# REQUIREMENT
Repeat the lines below exactly as written, please, from the line with "ATOM 27 C C" to the line with "ATOM 33 C CA", both lines included, and no others.

# PROVIDED DATA
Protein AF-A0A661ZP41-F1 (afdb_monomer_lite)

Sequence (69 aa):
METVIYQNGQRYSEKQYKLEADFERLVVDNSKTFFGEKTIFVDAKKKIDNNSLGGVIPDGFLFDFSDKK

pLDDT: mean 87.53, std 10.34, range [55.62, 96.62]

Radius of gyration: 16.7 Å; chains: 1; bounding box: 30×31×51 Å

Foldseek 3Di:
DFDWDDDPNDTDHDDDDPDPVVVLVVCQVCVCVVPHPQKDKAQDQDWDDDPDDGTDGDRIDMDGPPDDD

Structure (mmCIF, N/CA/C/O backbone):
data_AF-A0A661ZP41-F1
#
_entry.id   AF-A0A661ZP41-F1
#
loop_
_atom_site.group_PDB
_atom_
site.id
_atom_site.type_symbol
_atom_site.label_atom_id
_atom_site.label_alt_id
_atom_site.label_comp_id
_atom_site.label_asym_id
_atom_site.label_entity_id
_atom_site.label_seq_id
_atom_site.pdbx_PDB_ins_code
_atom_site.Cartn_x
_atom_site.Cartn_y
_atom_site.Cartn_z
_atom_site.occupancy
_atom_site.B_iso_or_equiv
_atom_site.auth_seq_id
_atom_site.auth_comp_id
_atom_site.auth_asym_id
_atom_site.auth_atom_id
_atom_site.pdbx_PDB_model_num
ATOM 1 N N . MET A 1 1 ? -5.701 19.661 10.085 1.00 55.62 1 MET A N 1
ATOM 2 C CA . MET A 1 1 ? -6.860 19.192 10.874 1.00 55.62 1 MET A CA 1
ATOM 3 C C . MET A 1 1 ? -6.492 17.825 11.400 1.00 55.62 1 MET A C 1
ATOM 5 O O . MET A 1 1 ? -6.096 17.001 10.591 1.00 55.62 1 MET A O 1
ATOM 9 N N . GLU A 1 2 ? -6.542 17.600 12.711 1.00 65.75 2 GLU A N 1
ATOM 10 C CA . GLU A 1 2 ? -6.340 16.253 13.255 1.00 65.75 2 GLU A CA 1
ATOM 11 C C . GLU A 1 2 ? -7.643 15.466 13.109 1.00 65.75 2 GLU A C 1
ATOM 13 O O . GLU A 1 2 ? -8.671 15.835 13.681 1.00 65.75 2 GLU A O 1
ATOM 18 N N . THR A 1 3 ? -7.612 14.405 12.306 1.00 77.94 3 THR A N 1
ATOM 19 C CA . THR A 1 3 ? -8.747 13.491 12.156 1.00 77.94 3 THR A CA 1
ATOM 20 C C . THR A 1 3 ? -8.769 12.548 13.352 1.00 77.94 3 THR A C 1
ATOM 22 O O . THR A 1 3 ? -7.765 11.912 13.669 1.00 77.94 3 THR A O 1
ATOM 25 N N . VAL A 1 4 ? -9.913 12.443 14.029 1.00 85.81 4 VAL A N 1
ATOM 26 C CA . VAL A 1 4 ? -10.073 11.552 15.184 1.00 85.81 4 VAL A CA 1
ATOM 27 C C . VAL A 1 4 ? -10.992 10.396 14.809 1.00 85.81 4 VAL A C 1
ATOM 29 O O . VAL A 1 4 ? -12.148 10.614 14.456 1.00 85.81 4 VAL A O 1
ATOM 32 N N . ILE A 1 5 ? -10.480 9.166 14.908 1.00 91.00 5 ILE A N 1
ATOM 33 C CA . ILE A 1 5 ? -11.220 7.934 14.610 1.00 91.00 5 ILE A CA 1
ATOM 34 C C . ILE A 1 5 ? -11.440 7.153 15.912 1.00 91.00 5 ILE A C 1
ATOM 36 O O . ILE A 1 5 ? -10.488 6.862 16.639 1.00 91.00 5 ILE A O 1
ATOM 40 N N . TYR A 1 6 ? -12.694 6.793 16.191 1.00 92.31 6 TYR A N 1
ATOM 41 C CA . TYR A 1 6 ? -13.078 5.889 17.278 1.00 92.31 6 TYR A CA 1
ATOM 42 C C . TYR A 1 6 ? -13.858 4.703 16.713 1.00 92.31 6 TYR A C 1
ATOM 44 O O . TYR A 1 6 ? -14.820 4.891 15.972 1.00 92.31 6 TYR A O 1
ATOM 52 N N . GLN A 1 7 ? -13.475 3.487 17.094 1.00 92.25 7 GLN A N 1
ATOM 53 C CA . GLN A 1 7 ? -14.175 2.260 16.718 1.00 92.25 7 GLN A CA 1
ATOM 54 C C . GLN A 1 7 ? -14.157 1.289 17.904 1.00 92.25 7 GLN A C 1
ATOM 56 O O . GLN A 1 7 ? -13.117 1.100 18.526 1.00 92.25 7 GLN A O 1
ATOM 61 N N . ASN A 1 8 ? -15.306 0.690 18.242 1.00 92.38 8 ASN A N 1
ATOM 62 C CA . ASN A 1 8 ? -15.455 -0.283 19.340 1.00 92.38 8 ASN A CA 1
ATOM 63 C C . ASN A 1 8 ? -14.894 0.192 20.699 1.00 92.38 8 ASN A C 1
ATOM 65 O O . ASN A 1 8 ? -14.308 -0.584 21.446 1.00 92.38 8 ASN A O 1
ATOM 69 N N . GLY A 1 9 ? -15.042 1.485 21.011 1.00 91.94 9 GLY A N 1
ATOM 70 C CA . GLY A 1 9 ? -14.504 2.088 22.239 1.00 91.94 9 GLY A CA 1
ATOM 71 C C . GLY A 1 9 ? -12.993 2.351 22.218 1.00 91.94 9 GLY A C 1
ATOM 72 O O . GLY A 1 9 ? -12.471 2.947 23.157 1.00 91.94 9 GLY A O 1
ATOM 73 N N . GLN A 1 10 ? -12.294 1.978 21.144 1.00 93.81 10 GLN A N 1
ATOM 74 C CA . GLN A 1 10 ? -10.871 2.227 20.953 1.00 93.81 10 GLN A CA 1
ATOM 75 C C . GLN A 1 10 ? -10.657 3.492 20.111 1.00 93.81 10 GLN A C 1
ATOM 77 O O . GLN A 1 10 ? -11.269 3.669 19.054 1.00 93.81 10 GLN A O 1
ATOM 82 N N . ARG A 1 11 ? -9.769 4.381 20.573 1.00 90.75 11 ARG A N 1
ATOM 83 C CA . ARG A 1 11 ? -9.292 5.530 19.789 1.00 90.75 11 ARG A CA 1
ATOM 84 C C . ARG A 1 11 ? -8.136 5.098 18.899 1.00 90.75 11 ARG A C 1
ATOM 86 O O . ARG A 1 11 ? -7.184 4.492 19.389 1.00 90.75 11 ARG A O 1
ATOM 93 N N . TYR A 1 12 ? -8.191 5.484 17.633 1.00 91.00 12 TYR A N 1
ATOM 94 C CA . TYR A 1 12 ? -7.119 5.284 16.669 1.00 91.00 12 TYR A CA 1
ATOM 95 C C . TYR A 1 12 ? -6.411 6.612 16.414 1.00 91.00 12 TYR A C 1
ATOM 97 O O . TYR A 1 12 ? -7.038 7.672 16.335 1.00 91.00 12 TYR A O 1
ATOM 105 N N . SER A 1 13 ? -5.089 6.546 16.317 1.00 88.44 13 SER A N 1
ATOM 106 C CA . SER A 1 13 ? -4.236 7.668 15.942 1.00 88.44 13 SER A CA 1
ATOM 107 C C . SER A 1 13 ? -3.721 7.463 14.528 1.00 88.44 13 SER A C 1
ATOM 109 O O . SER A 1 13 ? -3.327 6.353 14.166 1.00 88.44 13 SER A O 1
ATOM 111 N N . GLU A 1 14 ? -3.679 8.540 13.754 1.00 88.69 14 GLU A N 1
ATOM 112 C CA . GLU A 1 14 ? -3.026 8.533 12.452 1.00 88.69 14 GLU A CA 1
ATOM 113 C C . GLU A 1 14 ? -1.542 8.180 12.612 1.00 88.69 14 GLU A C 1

# RESULT
ATOM 27 C C . VAL A 1 4 ? -10.992 10.396 14.809 1.00 85.81 4 VAL A C 1
ATOM 29 O O . VAL A 1 4 ? -12.148 10.614 14.456 1.00 85.81 4 VAL A O 1
ATOM 32 N N . ILE A 1 5 ? -10.480 9.166 14.908 1.00 91.00 5 ILE A N 1
ATOM 33 C CA . ILE A 1 5 ? -11.220 7.934 14.610 1.00 91.00 5 ILE A CA 1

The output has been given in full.